We did not find the association of this polymorphism with severe or mild malaria. These results are in accordance (22, 23). The protective effect of GG genotype of rs4986790 was reported against severe malaria (21). This polymorphism is associated with low parasitemia and mild forms of malaria. The association of GG genotype of rs4986790 polymorphism was reported with mild and uncomplicated malaria (5, 20). G allele of rs4986790 protects against development of severe malaria (24). However, GG genotype of rs4986790 polymorphism increased the risk of severe pediatrics malaria in the Ghana population (25).

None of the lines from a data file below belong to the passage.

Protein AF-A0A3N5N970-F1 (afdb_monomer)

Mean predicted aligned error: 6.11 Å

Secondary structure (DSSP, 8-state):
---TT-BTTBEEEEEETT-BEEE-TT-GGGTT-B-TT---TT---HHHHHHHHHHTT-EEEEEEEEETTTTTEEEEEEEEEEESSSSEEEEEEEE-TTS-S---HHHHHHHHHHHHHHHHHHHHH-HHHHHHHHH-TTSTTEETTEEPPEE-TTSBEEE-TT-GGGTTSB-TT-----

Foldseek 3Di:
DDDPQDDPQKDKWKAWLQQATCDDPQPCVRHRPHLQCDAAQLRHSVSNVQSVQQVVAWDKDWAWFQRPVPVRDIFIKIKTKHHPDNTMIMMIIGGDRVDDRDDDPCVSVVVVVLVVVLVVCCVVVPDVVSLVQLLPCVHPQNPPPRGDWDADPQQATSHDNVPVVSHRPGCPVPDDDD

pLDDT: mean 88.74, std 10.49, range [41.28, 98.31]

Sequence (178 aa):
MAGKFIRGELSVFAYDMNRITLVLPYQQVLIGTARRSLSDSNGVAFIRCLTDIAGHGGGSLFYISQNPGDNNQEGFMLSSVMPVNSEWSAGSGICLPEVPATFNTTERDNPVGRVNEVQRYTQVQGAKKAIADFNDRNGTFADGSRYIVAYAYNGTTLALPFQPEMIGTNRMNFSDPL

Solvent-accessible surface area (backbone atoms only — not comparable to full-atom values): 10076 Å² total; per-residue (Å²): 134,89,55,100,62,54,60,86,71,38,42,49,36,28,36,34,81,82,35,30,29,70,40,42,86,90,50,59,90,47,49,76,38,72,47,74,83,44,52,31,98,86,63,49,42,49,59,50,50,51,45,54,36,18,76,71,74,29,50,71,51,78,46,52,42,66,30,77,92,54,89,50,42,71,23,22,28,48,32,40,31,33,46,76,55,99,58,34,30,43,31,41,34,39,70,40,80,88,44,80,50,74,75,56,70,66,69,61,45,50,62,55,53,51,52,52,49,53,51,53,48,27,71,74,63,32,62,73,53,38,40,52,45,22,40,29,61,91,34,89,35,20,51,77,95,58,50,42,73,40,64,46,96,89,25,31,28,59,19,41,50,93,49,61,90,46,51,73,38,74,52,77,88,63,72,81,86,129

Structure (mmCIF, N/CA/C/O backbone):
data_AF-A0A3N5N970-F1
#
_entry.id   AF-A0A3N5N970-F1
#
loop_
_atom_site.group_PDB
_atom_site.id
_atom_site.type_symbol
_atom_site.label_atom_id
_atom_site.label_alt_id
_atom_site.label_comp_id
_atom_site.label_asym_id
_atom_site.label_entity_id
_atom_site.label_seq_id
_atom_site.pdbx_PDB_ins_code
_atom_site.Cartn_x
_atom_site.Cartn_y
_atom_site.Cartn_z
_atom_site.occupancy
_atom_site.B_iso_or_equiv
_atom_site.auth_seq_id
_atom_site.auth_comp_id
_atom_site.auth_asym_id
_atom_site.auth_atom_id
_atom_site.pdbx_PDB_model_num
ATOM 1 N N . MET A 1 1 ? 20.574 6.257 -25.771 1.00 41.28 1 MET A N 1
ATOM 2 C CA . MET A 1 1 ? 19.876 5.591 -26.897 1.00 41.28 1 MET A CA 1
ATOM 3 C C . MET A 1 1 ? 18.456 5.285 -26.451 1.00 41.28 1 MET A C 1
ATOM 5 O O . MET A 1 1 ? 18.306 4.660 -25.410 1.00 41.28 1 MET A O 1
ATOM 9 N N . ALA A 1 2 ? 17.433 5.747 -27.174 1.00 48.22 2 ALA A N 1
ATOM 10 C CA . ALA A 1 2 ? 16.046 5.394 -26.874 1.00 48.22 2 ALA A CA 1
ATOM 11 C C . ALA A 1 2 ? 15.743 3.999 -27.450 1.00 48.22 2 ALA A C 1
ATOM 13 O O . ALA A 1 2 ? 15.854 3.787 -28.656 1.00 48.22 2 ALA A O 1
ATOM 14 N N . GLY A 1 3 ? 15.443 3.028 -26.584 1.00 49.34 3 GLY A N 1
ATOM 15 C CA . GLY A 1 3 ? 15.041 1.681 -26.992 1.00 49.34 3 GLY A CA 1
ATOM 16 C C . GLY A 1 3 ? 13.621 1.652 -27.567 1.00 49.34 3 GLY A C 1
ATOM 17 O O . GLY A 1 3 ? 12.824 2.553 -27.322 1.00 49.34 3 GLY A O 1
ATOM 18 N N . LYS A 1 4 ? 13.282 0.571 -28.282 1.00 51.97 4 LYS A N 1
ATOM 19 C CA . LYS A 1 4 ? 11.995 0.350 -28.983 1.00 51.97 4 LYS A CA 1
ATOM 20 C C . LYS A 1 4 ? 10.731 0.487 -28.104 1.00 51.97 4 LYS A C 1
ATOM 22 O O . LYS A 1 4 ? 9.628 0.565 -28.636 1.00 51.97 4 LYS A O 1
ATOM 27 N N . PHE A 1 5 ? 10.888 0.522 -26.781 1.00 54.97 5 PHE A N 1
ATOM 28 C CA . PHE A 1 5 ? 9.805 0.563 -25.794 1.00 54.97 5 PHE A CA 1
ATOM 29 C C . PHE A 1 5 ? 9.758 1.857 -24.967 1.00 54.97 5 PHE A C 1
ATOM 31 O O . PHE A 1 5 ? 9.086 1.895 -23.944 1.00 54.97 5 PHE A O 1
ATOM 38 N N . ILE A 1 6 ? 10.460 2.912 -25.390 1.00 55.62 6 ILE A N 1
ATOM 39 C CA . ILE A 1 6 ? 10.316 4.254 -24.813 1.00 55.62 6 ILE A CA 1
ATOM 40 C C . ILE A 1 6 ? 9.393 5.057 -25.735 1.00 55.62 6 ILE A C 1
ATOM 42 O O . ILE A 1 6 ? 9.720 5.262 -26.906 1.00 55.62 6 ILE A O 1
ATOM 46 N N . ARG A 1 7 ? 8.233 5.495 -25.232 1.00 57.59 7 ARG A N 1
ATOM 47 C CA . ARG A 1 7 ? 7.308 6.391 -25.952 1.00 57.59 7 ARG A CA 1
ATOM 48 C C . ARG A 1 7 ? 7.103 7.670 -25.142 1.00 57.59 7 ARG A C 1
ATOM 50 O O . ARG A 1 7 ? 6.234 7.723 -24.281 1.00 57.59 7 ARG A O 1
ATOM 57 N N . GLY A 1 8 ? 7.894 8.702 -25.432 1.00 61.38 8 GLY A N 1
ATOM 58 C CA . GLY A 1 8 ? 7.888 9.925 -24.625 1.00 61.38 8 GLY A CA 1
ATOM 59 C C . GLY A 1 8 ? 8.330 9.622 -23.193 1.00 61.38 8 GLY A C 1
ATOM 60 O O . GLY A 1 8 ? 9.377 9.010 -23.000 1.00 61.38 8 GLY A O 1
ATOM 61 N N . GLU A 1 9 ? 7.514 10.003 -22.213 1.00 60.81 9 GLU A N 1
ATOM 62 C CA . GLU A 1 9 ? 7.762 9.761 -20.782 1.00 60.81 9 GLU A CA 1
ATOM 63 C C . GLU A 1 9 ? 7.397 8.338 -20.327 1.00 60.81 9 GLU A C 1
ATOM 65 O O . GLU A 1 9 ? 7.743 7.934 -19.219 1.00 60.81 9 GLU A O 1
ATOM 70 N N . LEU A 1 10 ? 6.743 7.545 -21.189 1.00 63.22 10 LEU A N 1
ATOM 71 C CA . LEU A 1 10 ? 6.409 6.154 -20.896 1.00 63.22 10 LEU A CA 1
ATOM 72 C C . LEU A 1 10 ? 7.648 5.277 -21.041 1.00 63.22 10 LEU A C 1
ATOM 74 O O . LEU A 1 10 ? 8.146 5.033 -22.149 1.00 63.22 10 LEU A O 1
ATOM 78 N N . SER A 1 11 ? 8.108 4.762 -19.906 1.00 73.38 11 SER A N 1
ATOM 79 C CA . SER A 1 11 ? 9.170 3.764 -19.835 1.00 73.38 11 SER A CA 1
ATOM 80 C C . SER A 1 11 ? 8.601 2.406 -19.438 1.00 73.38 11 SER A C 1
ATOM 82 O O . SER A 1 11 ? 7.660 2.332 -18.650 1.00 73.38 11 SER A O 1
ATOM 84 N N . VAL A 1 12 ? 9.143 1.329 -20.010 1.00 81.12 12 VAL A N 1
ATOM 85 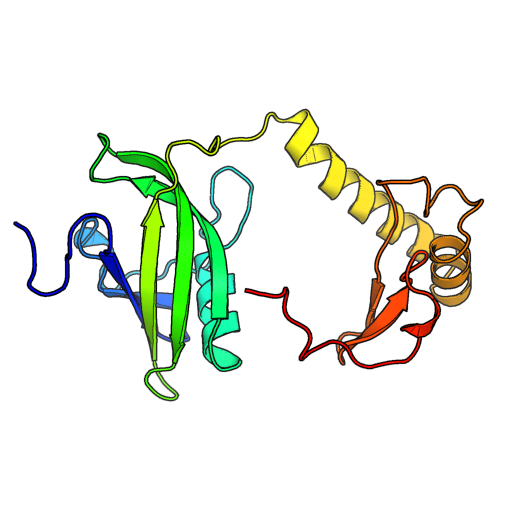C CA . VAL A 1 12 ? 8.775 -0.053 -19.667 1.00 81.12 12 VAL A CA 1
ATOM 86 C C . VAL A 1 12 ? 9.818 -0.632 -18.723 1.00 81.12 12 VAL A C 1
ATOM 88 O O . VAL A 1 12 ? 11.012 -0.545 -19.004 1.00 81.12 12 VAL A O 1
ATOM 91 N N . PHE A 1 13 ? 9.378 -1.270 -17.646 1.00 87.06 13 PHE A N 1
ATOM 92 C CA . PHE A 1 13 ? 10.225 -2.021 -16.723 1.00 87.06 13 PHE A CA 1
ATOM 93 C C . PHE A 1 13 ? 9.690 -3.443 -16.533 1.00 87.06 13 PHE A C 1
ATOM 95 O O . PHE A 1 13 ? 8.519 -3.723 -16.795 1.00 87.06 13 PHE A O 1
ATOM 102 N N . ALA A 1 14 ? 10.548 -4.352 -16.076 1.00 87.19 14 ALA A N 1
ATOM 103 C CA . ALA A 1 14 ? 10.153 -5.721 -15.768 1.00 87.19 14 ALA A CA 1
ATOM 104 C C . ALA A 1 14 ? 10.979 -6.303 -14.619 1.00 87.19 14 ALA A C 1
ATOM 106 O O . ALA A 1 14 ? 12.194 -6.084 -14.536 1.00 87.19 14 ALA A O 1
ATOM 107 N N . TYR A 1 15 ? 10.305 -7.090 -13.784 1.00 90.81 15 TYR A N 1
ATOM 108 C CA . TYR A 1 15 ? 10.879 -7.818 -12.656 1.00 90.81 15 TYR A CA 1
ATOM 109 C C . TYR A 1 15 ? 10.380 -9.264 -12.668 1.00 90.81 15 TYR A C 1
ATOM 111 O O . TYR A 1 15 ? 9.254 -9.528 -13.102 1.00 90.81 15 TYR A O 1
ATOM 119 N N . ASP A 1 16 ? 11.210 -10.188 -12.190 1.00 89.88 16 ASP A N 1
ATOM 120 C CA . ASP A 1 16 ? 10.745 -11.530 -11.831 1.00 89.88 16 ASP A CA 1
ATOM 121 C C . ASP A 1 16 ? 10.086 -11.533 -10.436 1.00 89.88 16 ASP A C 1
ATOM 123 O O . ASP A 1 16 ? 10.208 -10.575 -9.662 1.00 89.88 16 ASP A O 1
ATOM 127 N N . MET A 1 17 ? 9.431 -12.638 -10.073 1.00 87.50 17 MET A N 1
ATOM 128 C CA . MET A 1 17 ? 8.785 -12.777 -8.756 1.00 87.50 17 MET A CA 1
ATOM 129 C C . MET A 1 17 ? 9.771 -12.768 -7.572 1.00 87.50 17 MET A C 1
ATOM 131 O O . MET A 1 17 ? 9.385 -12.520 -6.429 1.00 87.50 17 MET A O 1
ATOM 135 N N . ASN A 1 18 ? 11.064 -12.980 -7.830 1.00 89.38 18 ASN A N 1
ATOM 136 C CA . ASN A 1 18 ? 12.140 -12.885 -6.844 1.00 89.38 18 ASN A CA 1
ATOM 137 C C . ASN A 1 18 ? 12.720 -11.465 -6.720 1.00 89.38 18 ASN A C 1
ATOM 139 O O . ASN A 1 18 ? 13.667 -11.266 -5.939 1.00 89.38 18 ASN A O 1
ATOM 143 N N . ARG A 1 19 ? 12.135 -10.488 -7.430 1.00 91.25 19 ARG A N 1
ATOM 144 C CA . ARG A 1 19 ? 12.508 -9.066 -7.471 1.00 91.25 19 ARG A CA 1
ATOM 145 C C . ARG A 1 19 ? 13.889 -8.834 -8.089 1.00 91.25 19 ARG A C 1
ATOM 147 O O . ARG A 1 19 ? 14.637 -7.951 -7.648 1.00 91.25 19 ARG A O 1
ATOM 154 N N . ILE A 1 20 ? 14.236 -9.650 -9.081 1.00 93.19 20 ILE A N 1
ATOM 155 C CA . ILE A 1 20 ? 15.376 -9.458 -9.978 1.00 93.19 20 ILE A CA 1
ATOM 156 C C . ILE A 1 20 ? 14.955 -8.540 -11.123 1.00 93.19 20 ILE A C 1
ATOM 158 O O . ILE A 1 20 ? 13.892 -8.709 -11.718 1.00 93.19 20 ILE A O 1
ATOM 162 N N . THR A 1 21 ? 15.799 -7.560 -11.443 1.00 93.00 21 THR A N 1
ATOM 163 C CA . THR A 1 21 ? 15.553 -6.629 -12.554 1.00 93.00 21 THR A CA 1
ATOM 164 C C . THR A 1 21 ? 15.790 -7.324 -13.893 1.00 93.00 21 THR A C 1
ATOM 166 O O . THR A 1 21 ? 16.917 -7.722 -14.186 1.00 93.00 21 THR A O 1
ATOM 169 N N . LEU A 1 22 ? 14.750 -7.424 -14.722 1.00 89.56 22 LEU A N 1
ATOM 170 C CA . LEU A 1 22 ? 14.832 -7.982 -16.076 1.00 89.56 22 LEU A CA 1
ATOM 171 C C . LEU A 1 22 ? 14.990 -6.875 -17.124 1.00 89.56 22 LEU A C 1
ATOM 173 O O . LEU A 1 22 ? 15.793 -6.996 -18.046 1.00 89.56 22 LEU A O 1
ATOM 177 N N . VAL A 1 23 ? 14.246 -5.775 -16.964 1.00 88.81 23 VAL A N 1
ATOM 178 C CA . VAL A 1 23 ? 14.277 -4.619 -17.871 1.00 88.81 23 VAL A CA 1
ATOM 179 C C . VAL A 1 23 ? 14.214 -3.329 -17.064 1.00 88.81 23 VAL A C 1
ATOM 181 O O . VAL A 1 23 ? 13.312 -3.149 -16.248 1.00 88.81 23 VAL A O 1
ATOM 184 N N . LEU A 1 24 ? 15.160 -2.421 -17.324 1.00 85.94 24 LEU A N 1
ATOM 185 C CA . LEU A 1 24 ? 15.171 -1.072 -16.762 1.00 85.94 24 LEU A CA 1
ATOM 186 C C . LEU A 1 24 ? 15.918 -0.102 -17.704 1.00 85.94 24 LEU A C 1
ATOM 188 O O . LEU A 1 24 ? 17.146 -0.005 -17.639 1.00 85.94 24 LEU A O 1
ATOM 192 N N . PRO A 1 25 ? 15.211 0.591 -18.618 1.00 77.12 25 PRO A N 1
ATOM 193 C CA . PRO A 1 25 ? 15.802 1.209 -19.809 1.00 77.12 25 PRO A CA 1
ATOM 194 C C . PRO A 1 25 ? 16.921 2.215 -19.536 1.00 77.12 25 PRO A C 1
ATOM 196 O O . PRO A 1 25 ? 17.886 2.275 -20.298 1.00 77.12 25 PRO A O 1
ATOM 199 N N . TYR A 1 26 ? 16.806 2.969 -18.444 1.00 78.38 26 TYR A N 1
ATOM 200 C CA . TYR A 1 26 ? 17.740 4.037 -18.087 1.00 78.38 26 TYR A CA 1
ATOM 201 C C . TYR A 1 26 ? 18.771 3.640 -17.026 1.00 78.38 26 TYR A C 1
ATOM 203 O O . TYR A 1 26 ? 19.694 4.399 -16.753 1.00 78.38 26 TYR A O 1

Our results indicate the protective role of AA genotype of rs4986790 in the susceptibility of P. vivax infection. G allele of rs4986790 has been associated with reduced inflammatory response to lipopolysaccharide (7). A allele has been reported to result in the enhanced inflammatory response, which may help in the removal of P. vivax load in the studied population and protects from P. vivax infection. The presence of A allele could increase the chances of TLR4 activation and thus increased inflammatory response and atherosclerosis (10). These different results may indicate the different disease mechanism of both diseases. Enhanced inflammatory response can increase the atherosclerosis development, however, in infectious diseases, inflammatory response helps in the parasitic clearance. Marginal risk association between P. falciparum and rs4986790 of TLR4 gene cannot exclude the importance of TLR4 gene, as other polymorphisms in the TLR4 gene may mediate the TLR4 response to P. falciparum.

This is the first study which relates the association between rs4986790 polymorphism of TLR4 gene and malaria in the Pakistani population. This study helps intellectuals in considering the importance of this polymorphism in pathogenesis of various diseases. Study of other polymorphisms in the TLR4 gene, association between inflammatory and anti-inflammatory cytokines with rs4986790 genotypes in malaria groups and meta-analysis may investigate the role of rs4986790 polymorphism in the severity of malaria.

Conclusion

rs4986790 polymorphism of TLR4 gene can modulate the susceptibility towards P. vivax infection. AA genotype is found to be protective against the development of P. vivax infection in the local population of Pakistan.

Ethical considerations

Ethical issues (Including plagiarism, informed consent, misconduct, data fabrication and/or falsification, double publication and/or submission, redundancy, etc.) have been completely observed by the authors.